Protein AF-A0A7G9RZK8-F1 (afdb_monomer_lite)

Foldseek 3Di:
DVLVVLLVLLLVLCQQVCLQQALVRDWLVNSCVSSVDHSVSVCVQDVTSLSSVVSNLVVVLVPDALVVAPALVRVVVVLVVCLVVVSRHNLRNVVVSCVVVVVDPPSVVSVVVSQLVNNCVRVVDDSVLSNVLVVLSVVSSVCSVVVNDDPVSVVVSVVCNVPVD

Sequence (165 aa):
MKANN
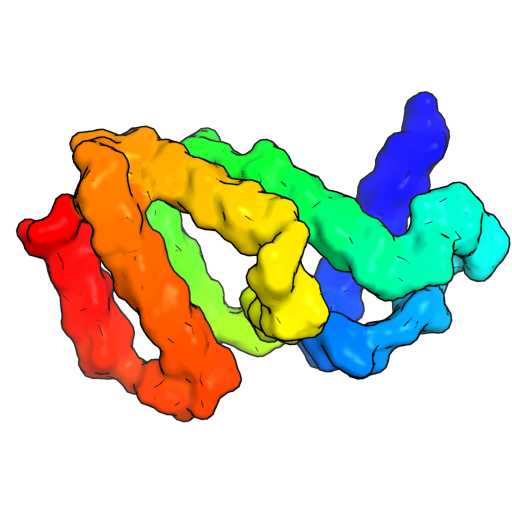AIKAIIESSKQVFITQGLNSVSMTDIVNASGYSRGGVYRYFSNVDEVFEALMMNEITNLNTENFASFNDFLQTEIFELNNIDQTLRLAGYEYMMHHREDSTLAQSIFKKHITLIQNLKQCSESQAHKIFVLLEGLTVLSLSGILDDTTLQQCINLINHEV

pLDDT: mean 94.98, std 6.45, range [56.56, 98.62]

Secondary structure (DSSP, 8-state):
-HHHHHHHHHHHHHHHHHHHH-TTT--HHHHHHHH-S-HHHHHTT-SSHHHHHHHHHHHHHHH--GGG-SSHHHHHHHHHHHHHTGGGSSHHHHHHHHHHTTTS-HHHHHHHHHHHHHHHHHHT--HHHHHHHHHHHHHHHHHHHTT---HHHHHHHHHHHHHT-

InterPro domains:
  IPR001647 DNA-binding HTH domain, TetR-type [PF00440] (10-56)
  IPR001647 DNA-binding HTH domain, TetR-type [PR00455] (10-23)
  IPR001647 DNA-binding HTH domain, TetR-type [PR00455] (31-54)
  IPR001647 DNA-binding HTH domain, TetR-type [PS50977] (4-64)
  IPR009057 Homedomain-like superfamily [SSF46689] (5-65)
  IPR050624 Nucleoid occlusion factor SlmA/HTH-type transcriptional regulator [PTHR43479] (5-66)

Radius of gyration: 17.12 Å; chains: 1; bounding box: 35×30×48 Å

Structure (mmCIF, N/CA/C/O backbone):
data_AF-A0A7G9RZK8-F1
#
_entry.id   AF-A0A7G9RZK8-F1
#
loop_
_atom_site.group_PDB
_atom_site.id
_atom_site.type_symbol
_atom_site.label_atom_id
_atom_site.label_alt_id
_atom_site.label_comp_id
_atom_site.label_asym_id
_atom_site.label_entity_id
_atom_site.label_seq_id
_atom_site.pdbx_PDB_ins_code
_atom_site.Cartn_x
_atom_site.Cartn_y
_atom_site.Cartn_z
_atom_site.occupancy
_atom_site.B_iso_or_equiv
_atom_site.auth_seq_id
_atom_site.auth_comp_id
_atom_site.auth_asym_id
_atom_site.auth_atom_id
_atom_site.pdbx_PDB_model_num
ATOM 1 N N . MET A 1 1 ? 5.409 11.933 25.435 1.00 56.56 1 MET A N 1
ATOM 2 C CA . MET A 1 1 ? 5.989 10.573 25.335 1.00 56.56 1 MET A CA 1
ATOM 3 C C . MET A 1 1 ? 4.927 9.467 25.334 1.00 56.56 1 MET A C 1
ATOM 5 O O . MET A 1 1 ? 4.815 8.797 24.323 1.00 56.56 1 MET A O 1
ATOM 9 N N . LYS A 1 2 ? 4.073 9.316 26.367 1.00 63.31 2 LYS A N 1
ATOM 10 C CA . LYS A 1 2 ? 3.030 8.256 26.406 1.00 63.31 2 LYS A CA 1
ATOM 11 C C . LYS A 1 2 ? 2.013 8.291 25.250 1.00 63.31 2 LYS A C 1
ATOM 13 O O . LYS A 1 2 ? 1.656 7.240 24.739 1.00 63.31 2 LYS A O 1
ATOM 18 N N . ALA A 1 3 ? 1.572 9.481 24.832 1.00 66.81 3 ALA A N 1
ATOM 19 C CA . ALA A 1 3 ? 0.583 9.619 23.759 1.00 66.81 3 ALA A CA 1
ATOM 20 C C . ALA A 1 3 ? 1.098 9.140 22.393 1.00 66.81 3 ALA A C 1
ATOM 22 O O . ALA A 1 3 ? 0.362 8.495 21.661 1.00 66.81 3 ALA A O 1
ATOM 23 N N . ASN A 1 4 ? 2.375 9.389 22.094 1.00 78.12 4 ASN A N 1
ATOM 24 C CA . ASN A 1 4 ? 2.973 9.000 20.818 1.00 78.12 4 ASN A CA 1
ATOM 25 C C . ASN A 1 4 ? 3.124 7.469 20.710 1.00 78.12 4 ASN A C 1
ATOM 27 O O . ASN A 1 4 ? 2.929 6.893 19.648 1.00 78.12 4 ASN A O 1
ATOM 31 N N . ASN A 1 5 ? 3.389 6.795 21.835 1.00 87.19 5 ASN A N 1
ATOM 32 C CA . ASN A 1 5 ? 3.455 5.333 21.880 1.00 87.19 5 ASN A CA 1
ATOM 33 C C . ASN A 1 5 ? 2.073 4.684 21.712 1.00 87.19 5 ASN A C 1
ATOM 35 O O . ASN A 1 5 ? 1.975 3.650 21.065 1.00 87.19 5 ASN A O 1
ATOM 39 N N . ALA A 1 6 ? 1.016 5.289 22.270 1.00 91.94 6 ALA A N 1
ATOM 40 C CA . ALA A 1 6 ? -0.349 4.790 22.106 1.00 91.94 6 ALA A CA 1
ATOM 41 C C . ALA A 1 6 ? -0.831 4.913 20.654 1.00 91.94 6 ALA A C 1
ATOM 43 O O . ALA A 1 6 ? -1.347 3.946 20.112 1.00 91.94 6 ALA A O 1
ATOM 44 N N . ILE A 1 7 ? -0.590 6.063 20.013 1.00 94.69 7 ILE A N 1
ATOM 45 C CA . ILE A 1 7 ? -0.893 6.274 18.589 1.00 94.69 7 ILE A CA 1
ATOM 46 C C . ILE A 1 7 ? -0.192 5.213 17.737 1.00 94.69 7 ILE A C 1
ATOM 48 O O . ILE A 1 7 ? -0.860 4.513 16.985 1.00 94.69 7 ILE A O 1
ATOM 52 N N . LYS A 1 8 ? 1.126 5.034 17.920 1.00 93.88 8 LYS A N 1
ATOM 53 C CA . LYS A 1 8 ? 1.900 4.007 17.207 1.00 93.88 8 LYS A CA 1
ATOM 54 C C . LYS A 1 8 ? 1.340 2.599 17.415 1.00 93.88 8 LYS A C 1
ATOM 56 O O . LYS A 1 8 ? 1.159 1.866 16.457 1.00 93.88 8 LYS A O 1
ATOM 61 N N . ALA A 1 9 ? 1.025 2.223 18.650 1.00 94.94 9 ALA A N 1
ATOM 62 C CA . ALA A 1 9 ? 0.469 0.901 18.923 1.00 94.94 9 ALA A CA 1
ATOM 63 C C . ALA A 1 9 ? -0.904 0.692 18.256 1.00 94.94 9 ALA A C 1
ATOM 65 O O . ALA A 1 9 ? -1.165 -0.385 17.722 1.00 94.94 9 ALA A O 1
ATOM 66 N N . ILE A 1 10 ? -1.765 1.716 18.243 1.00 97.25 10 ILE A N 1
ATOM 67 C CA . ILE A 1 10 ? -3.075 1.655 17.582 1.00 97.25 10 ILE A CA 1
ATOM 68 C C . ILE A 1 10 ? -2.917 1.513 16.061 1.00 97.25 10 ILE A C 1
ATOM 70 O O . ILE A 1 10 ? -3.560 0.644 15.482 1.00 97.25 10 ILE A O 1
ATOM 74 N N . ILE A 1 11 ? -2.054 2.298 15.406 1.00 96.81 11 ILE A N 1
ATOM 75 C CA . ILE A 1 11 ? -1.876 2.190 13.945 1.00 96.81 11 ILE A CA 1
ATOM 76 C C . ILE A 1 11 ? -1.259 0.841 13.541 1.00 96.81 11 ILE A C 1
ATOM 78 O O . ILE A 1 11 ? -1.770 0.195 12.632 1.00 96.81 11 ILE A O 1
ATOM 82 N N . GLU A 1 12 ? -0.235 0.361 14.259 1.00 95.50 12 GLU A N 1
ATOM 83 C CA . GLU A 1 12 ? 0.442 -0.908 13.944 1.00 95.50 12 GLU A CA 1
ATOM 84 C C . GLU A 1 12 ? -0.493 -2.110 14.129 1.00 95.50 12 GLU A C 1
ATOM 86 O O . GLU A 1 12 ? -0.536 -3.011 13.296 1.00 95.50 12 GLU A O 1
ATOM 91 N N . SER A 1 13 ? -1.308 -2.108 15.188 1.00 95.38 13 SER A N 1
ATOM 92 C CA . SER A 1 13 ? -2.320 -3.155 15.399 1.00 95.38 13 SER A CA 1
ATOM 93 C C . SER A 1 13 ? -3.457 -3.101 14.376 1.00 95.38 13 SER A C 1
ATOM 95 O O . SER A 1 13 ? -3.993 -4.142 13.997 1.00 95.38 13 SER A O 1
ATOM 97 N N . SER A 1 14 ? -3.800 -1.908 13.887 1.00 97.38 14 SER A N 1
ATOM 98 C CA . SER A 1 14 ? -4.831 -1.730 12.858 1.00 97.38 14 SER A CA 1
ATOM 99 C C . SER A 1 14 ? -4.355 -2.153 11.469 1.00 97.38 14 SER A C 1
ATOM 101 O O . SER A 1 14 ? -5.181 
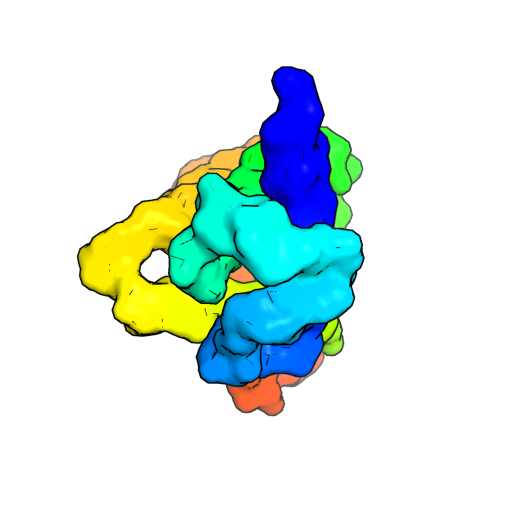-2.492 10.625 1.00 97.38 14 SER A O 1
ATOM 103 N N . LYS A 1 15 ? -3.039 -2.194 11.221 1.00 98.19 15 LYS A N 1
ATOM 104 C CA . LYS A 1 15 ? -2.464 -2.578 9.924 1.00 98.19 15 LYS A CA 1
ATOM 105 C C . LYS A 1 15 ? -2.999 -3.920 9.427 1.00 98.19 15 LYS A C 1
ATOM 107 O O . LYS A 1 15 ? -3.496 -4.000 8.309 1.00 98.19 15 LYS A O 1
ATOM 112 N N . GLN A 1 16 ? -2.981 -4.951 10.275 1.00 97.19 16 GL
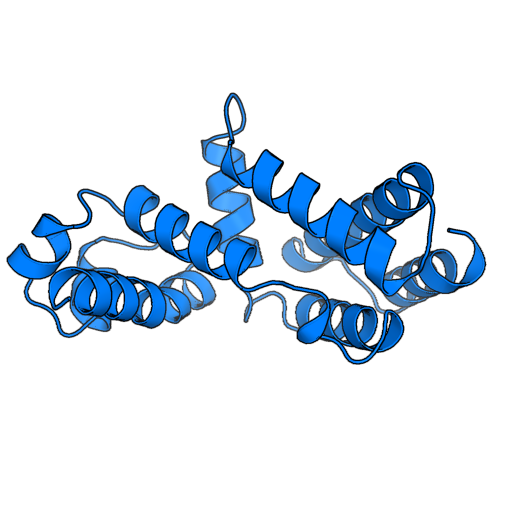N A N 1
ATOM 113 C CA . GLN A 1 16 ? -3.479 -6.277 9.891 1.00 97.19 16 GLN A CA 1
ATOM 114 C C . GLN A 1 16 ? -4.994 -6.285 9.643 1.00 97.19 16 GLN A C 1
ATOM 116 O O . GLN A 1 16 ? -5.481 -7.022 8.787 1.00 97.19 16 GLN A O 1
ATOM 121 N N . VAL A 1 17 ? -5.746 -5.457 10.371 1.00 98.12 17 VAL A N 1
ATOM 122 C CA . VAL A 1 17 ? -7.194 -5.306 10.179 1.00 98.12 17 VAL A CA 1
ATOM 123 C C . VAL A 1 17 ? -7.482 -4.757 8.777 1.00 98.12 17 VAL A C 1
ATOM 125 O O . VAL A 1 17 ? -8.286 -5.340 8.057 1.00 98.12 17 VAL A O 1
ATOM 128 N N . PHE A 1 18 ? -6.755 -3.724 8.342 1.00 98.62 18 PHE A N 1
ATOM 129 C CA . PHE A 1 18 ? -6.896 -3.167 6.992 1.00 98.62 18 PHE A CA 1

Problem to solve:
Scan the material above for the string "binding" and report each line where you find it.

Written response:
  IPR001647 DNA-binding HTH domain, TetR-type [PF00440] (10-56)
  IPR001647 DNA-binding HTH domain, TetR-type [PR00455] (10-23)
  IPR001647 DNA-binding HTH domain, TetR-type [PR00455] (31-54)
  IPR001647 DNA-binding HTH domain, TetR-type [PS50977] (4-64)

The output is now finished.